START Exercise material

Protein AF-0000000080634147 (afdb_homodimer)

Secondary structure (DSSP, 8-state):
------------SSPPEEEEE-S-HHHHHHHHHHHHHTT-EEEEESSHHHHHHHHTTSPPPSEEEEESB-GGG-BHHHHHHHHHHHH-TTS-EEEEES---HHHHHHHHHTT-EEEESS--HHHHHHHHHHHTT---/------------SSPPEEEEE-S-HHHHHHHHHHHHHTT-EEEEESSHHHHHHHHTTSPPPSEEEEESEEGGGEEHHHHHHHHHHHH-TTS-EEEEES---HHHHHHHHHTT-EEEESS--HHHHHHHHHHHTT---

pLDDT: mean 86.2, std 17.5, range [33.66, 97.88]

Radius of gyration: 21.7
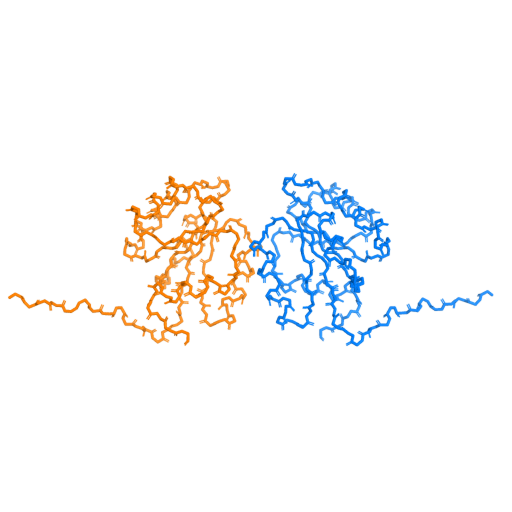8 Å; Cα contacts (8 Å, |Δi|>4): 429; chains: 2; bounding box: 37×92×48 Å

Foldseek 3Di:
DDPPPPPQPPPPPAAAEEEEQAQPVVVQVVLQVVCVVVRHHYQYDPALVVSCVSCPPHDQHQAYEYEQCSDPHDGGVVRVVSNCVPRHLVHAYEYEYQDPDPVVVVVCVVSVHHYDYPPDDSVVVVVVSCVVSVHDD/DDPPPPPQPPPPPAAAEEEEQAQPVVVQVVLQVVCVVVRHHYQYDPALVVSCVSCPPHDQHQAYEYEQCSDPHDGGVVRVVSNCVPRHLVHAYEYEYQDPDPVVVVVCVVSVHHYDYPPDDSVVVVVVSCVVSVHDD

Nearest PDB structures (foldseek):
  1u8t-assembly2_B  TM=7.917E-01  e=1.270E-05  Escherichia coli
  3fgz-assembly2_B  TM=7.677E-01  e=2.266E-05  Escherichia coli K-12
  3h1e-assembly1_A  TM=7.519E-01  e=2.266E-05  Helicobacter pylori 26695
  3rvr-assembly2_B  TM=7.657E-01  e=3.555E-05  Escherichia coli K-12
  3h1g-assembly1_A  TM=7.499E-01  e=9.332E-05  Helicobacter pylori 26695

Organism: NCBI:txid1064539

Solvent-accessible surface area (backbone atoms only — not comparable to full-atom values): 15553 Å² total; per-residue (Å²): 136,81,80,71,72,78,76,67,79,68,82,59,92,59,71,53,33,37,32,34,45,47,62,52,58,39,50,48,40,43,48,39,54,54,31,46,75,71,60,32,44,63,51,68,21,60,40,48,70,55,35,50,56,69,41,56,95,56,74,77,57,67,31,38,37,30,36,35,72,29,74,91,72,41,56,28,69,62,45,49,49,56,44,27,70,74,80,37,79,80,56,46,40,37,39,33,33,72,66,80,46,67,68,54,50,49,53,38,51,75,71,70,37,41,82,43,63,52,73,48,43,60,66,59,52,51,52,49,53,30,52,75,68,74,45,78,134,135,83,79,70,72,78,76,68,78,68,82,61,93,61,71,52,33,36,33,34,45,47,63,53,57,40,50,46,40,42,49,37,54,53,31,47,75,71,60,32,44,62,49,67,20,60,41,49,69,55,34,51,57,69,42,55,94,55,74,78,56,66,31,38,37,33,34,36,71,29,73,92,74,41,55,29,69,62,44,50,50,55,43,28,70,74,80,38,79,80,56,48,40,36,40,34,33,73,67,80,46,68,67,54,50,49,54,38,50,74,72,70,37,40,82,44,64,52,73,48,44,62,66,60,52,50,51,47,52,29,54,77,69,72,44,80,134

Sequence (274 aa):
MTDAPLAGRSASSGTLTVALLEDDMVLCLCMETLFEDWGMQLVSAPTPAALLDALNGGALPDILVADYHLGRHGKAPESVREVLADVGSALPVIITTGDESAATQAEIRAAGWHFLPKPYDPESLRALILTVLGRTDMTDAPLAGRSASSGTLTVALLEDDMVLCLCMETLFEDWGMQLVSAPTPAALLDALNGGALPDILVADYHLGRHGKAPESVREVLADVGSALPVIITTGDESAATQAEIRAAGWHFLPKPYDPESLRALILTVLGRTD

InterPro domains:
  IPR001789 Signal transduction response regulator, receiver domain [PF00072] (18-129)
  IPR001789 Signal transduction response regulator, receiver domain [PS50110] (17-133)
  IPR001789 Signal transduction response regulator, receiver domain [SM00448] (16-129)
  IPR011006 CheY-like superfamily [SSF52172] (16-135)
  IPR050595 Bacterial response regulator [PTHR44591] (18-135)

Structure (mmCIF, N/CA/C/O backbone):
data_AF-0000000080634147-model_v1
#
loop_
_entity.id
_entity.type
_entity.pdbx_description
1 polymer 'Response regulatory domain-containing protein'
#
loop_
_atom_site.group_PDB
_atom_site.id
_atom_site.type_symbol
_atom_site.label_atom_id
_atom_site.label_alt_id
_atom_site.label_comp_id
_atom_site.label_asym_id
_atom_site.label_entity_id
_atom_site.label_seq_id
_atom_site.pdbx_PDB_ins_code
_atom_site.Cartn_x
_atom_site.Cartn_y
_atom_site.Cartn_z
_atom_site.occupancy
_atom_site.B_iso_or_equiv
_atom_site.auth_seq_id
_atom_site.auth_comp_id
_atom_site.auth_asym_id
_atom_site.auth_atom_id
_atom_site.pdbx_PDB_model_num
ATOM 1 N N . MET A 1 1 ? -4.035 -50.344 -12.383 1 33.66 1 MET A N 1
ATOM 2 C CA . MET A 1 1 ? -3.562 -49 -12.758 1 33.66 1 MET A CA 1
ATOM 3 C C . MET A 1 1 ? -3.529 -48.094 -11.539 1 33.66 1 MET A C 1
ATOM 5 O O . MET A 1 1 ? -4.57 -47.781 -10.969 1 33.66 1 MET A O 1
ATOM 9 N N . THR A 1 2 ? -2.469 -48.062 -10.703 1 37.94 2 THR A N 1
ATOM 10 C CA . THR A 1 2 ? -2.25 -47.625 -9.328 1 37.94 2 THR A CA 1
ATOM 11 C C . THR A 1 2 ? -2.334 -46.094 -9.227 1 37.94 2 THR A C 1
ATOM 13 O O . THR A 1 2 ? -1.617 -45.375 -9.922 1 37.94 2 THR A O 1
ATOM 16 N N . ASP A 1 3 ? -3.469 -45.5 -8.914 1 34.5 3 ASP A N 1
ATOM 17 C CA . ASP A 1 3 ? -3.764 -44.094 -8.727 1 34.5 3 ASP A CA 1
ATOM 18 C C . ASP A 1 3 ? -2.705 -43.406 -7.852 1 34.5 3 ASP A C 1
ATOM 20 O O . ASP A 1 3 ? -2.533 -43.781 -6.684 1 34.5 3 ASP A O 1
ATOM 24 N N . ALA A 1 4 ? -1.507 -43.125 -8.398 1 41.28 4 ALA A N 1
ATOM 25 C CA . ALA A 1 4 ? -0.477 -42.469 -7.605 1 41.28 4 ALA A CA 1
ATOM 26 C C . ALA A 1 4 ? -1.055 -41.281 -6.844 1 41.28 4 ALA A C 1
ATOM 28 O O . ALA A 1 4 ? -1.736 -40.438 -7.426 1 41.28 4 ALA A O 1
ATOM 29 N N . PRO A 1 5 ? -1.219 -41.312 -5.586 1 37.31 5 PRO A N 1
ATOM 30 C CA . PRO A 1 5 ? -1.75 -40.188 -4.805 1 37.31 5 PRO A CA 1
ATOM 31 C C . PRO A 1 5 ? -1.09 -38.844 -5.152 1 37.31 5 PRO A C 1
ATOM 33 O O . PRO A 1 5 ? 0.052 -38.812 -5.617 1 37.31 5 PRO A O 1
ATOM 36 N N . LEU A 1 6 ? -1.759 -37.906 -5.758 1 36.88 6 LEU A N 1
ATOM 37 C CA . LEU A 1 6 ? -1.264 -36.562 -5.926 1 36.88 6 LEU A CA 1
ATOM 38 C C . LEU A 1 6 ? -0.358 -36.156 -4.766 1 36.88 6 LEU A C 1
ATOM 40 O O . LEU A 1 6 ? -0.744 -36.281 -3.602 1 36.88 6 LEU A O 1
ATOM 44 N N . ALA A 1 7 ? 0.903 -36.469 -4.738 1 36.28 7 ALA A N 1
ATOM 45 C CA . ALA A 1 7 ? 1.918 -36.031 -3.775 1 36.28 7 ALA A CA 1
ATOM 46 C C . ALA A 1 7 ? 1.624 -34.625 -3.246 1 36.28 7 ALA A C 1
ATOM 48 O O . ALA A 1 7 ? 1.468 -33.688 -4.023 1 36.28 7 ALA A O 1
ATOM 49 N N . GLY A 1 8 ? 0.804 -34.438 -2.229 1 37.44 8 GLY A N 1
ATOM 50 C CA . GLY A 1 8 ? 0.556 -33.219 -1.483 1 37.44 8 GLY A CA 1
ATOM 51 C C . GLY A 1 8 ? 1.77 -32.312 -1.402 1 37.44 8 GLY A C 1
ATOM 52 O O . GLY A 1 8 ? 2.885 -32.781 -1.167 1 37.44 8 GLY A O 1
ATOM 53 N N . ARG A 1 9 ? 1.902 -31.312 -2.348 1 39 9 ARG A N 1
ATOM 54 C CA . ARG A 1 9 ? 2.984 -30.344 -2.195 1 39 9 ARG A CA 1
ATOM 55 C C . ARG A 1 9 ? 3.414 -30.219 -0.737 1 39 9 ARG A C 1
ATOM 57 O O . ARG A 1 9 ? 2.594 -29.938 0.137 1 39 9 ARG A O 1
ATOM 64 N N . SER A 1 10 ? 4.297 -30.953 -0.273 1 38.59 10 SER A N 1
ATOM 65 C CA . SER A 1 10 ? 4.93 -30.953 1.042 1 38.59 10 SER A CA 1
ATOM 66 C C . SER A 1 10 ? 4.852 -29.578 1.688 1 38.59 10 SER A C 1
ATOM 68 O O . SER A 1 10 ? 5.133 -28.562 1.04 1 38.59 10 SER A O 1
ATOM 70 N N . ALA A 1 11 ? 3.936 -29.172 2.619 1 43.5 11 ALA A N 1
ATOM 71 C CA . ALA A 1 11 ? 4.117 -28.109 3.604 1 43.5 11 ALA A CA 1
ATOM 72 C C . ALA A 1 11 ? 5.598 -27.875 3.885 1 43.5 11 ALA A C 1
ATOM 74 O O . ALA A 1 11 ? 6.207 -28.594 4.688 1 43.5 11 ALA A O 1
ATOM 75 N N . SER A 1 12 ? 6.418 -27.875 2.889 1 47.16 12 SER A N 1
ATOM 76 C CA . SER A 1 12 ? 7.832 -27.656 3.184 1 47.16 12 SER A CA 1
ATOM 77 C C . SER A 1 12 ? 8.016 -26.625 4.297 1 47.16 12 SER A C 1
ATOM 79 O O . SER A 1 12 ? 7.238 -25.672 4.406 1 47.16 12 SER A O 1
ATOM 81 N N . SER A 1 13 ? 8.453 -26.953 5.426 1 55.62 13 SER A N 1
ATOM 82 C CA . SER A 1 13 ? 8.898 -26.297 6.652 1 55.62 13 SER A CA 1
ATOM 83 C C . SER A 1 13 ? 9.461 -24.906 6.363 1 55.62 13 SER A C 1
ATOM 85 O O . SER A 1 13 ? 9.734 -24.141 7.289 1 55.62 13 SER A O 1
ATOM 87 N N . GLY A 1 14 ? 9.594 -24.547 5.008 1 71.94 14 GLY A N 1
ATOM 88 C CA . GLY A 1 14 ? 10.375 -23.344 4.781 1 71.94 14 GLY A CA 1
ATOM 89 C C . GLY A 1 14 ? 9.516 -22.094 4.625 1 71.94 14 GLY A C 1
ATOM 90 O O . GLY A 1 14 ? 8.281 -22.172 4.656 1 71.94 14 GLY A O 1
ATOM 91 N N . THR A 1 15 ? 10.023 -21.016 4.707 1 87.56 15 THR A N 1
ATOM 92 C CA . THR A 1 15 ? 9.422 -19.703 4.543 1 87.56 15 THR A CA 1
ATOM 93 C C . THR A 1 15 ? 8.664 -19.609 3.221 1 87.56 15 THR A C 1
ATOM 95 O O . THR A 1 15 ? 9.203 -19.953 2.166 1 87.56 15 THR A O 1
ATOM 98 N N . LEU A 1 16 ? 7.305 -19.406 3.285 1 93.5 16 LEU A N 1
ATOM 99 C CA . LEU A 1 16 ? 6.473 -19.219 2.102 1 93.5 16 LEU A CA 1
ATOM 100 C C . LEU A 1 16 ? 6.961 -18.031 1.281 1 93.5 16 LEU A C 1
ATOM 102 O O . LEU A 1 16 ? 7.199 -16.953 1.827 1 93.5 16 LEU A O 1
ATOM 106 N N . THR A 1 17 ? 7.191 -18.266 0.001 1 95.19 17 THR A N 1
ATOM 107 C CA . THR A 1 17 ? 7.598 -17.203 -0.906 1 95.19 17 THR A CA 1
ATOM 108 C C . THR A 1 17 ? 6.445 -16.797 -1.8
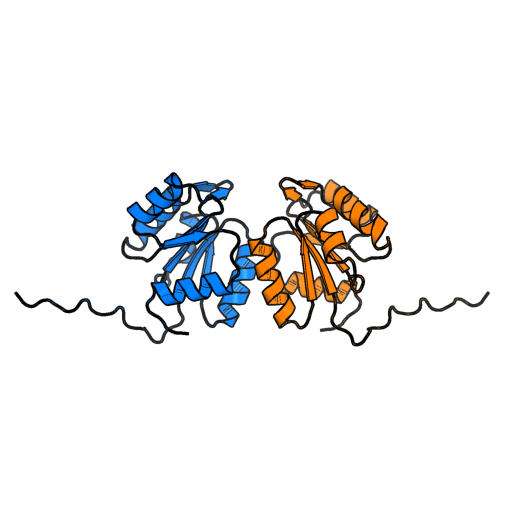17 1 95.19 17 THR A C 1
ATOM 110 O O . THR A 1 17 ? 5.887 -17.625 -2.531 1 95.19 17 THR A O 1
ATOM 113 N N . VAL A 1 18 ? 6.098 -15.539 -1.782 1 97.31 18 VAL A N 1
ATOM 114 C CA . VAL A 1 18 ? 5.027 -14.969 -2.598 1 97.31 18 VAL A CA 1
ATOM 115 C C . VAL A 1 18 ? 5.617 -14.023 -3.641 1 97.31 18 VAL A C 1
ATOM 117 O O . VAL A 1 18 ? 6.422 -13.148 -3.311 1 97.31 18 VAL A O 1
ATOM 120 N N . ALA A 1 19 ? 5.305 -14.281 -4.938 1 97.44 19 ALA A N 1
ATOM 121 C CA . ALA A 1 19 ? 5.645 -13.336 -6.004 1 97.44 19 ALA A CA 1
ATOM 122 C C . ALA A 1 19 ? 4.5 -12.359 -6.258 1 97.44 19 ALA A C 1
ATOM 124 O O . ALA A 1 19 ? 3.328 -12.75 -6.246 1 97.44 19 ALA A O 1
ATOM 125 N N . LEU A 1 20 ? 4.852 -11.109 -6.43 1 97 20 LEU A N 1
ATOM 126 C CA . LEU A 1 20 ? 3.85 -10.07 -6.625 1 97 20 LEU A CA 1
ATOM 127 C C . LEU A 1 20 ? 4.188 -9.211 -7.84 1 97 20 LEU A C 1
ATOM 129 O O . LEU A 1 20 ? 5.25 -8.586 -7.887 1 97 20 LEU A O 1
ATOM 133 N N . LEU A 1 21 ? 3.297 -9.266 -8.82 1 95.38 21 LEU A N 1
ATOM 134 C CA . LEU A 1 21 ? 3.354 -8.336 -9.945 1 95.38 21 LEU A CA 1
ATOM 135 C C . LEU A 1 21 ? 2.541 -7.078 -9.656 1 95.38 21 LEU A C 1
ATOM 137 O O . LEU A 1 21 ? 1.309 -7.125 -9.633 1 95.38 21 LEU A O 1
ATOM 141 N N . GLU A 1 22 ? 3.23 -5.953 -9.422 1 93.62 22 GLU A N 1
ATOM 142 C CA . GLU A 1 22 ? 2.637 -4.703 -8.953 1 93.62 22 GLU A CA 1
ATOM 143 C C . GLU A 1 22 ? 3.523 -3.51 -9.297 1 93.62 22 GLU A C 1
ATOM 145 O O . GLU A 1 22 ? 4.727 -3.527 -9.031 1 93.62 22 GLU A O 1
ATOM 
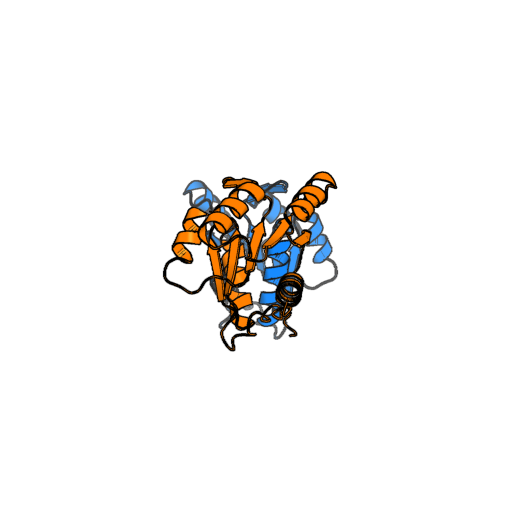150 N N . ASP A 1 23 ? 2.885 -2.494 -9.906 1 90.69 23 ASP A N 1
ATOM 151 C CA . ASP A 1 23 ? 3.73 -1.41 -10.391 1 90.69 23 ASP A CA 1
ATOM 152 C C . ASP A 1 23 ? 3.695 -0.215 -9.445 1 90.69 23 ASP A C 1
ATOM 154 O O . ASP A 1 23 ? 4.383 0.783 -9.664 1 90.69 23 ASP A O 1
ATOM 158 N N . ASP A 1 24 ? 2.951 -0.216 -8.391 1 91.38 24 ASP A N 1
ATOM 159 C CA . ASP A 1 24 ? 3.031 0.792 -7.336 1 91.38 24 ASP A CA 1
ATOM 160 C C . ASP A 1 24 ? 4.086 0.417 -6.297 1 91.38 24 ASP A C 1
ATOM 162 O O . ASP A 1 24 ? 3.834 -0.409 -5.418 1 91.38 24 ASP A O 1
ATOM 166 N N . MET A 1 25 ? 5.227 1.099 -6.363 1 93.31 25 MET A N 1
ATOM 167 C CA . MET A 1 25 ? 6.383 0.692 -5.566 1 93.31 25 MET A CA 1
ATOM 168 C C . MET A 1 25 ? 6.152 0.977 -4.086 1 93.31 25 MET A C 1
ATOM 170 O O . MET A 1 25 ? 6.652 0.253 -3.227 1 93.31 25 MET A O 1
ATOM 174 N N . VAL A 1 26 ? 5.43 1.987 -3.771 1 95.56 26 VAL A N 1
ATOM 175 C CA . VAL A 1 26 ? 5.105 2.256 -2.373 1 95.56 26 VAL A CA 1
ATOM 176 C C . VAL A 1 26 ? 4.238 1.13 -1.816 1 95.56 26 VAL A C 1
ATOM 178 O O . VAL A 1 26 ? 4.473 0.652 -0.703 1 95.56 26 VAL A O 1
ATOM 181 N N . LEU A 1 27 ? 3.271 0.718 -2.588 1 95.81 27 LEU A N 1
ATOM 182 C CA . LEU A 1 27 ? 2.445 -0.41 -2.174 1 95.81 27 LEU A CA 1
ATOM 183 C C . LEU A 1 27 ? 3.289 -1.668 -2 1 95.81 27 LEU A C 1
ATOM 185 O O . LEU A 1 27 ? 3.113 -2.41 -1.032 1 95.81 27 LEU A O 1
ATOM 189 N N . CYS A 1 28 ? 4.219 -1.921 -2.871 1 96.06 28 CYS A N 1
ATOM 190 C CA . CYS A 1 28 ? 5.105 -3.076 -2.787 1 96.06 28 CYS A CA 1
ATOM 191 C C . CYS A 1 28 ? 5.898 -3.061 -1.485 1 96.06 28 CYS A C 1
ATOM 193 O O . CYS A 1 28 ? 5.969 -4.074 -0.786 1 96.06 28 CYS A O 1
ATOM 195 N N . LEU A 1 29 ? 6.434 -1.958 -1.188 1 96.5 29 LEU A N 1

END Exercise material

Problem to solve:
In the entries above, find the line holding "ATOM 20 O O" and the line holding "ATOM 28 O O"; print both of them and every line between, exactly, and nothing else.

Response area:
ATOM 20 O O . ASP A 1 3 ? -2.533 -43.781 -6.684 1 34.5 3 ASP A O 1
ATOM 24 N N . ALA A 1 4 ? -1.507 -43.125 -8.398 1 41.28 4 ALA A N 1
ATOM 25 C CA . ALA A 1 4 ? -0.477 -42.469 -7.605 1 41.28 4 ALA A CA 1
ATOM 26 C C . ALA A 1 4 ? -1.055 -41.281 -6.844 1 41.28 4 ALA A C 1
ATOM 28 O O . ALA A 1 4 ? -1.736 -40.438 -7.426 1 41.28 4 ALA A O 1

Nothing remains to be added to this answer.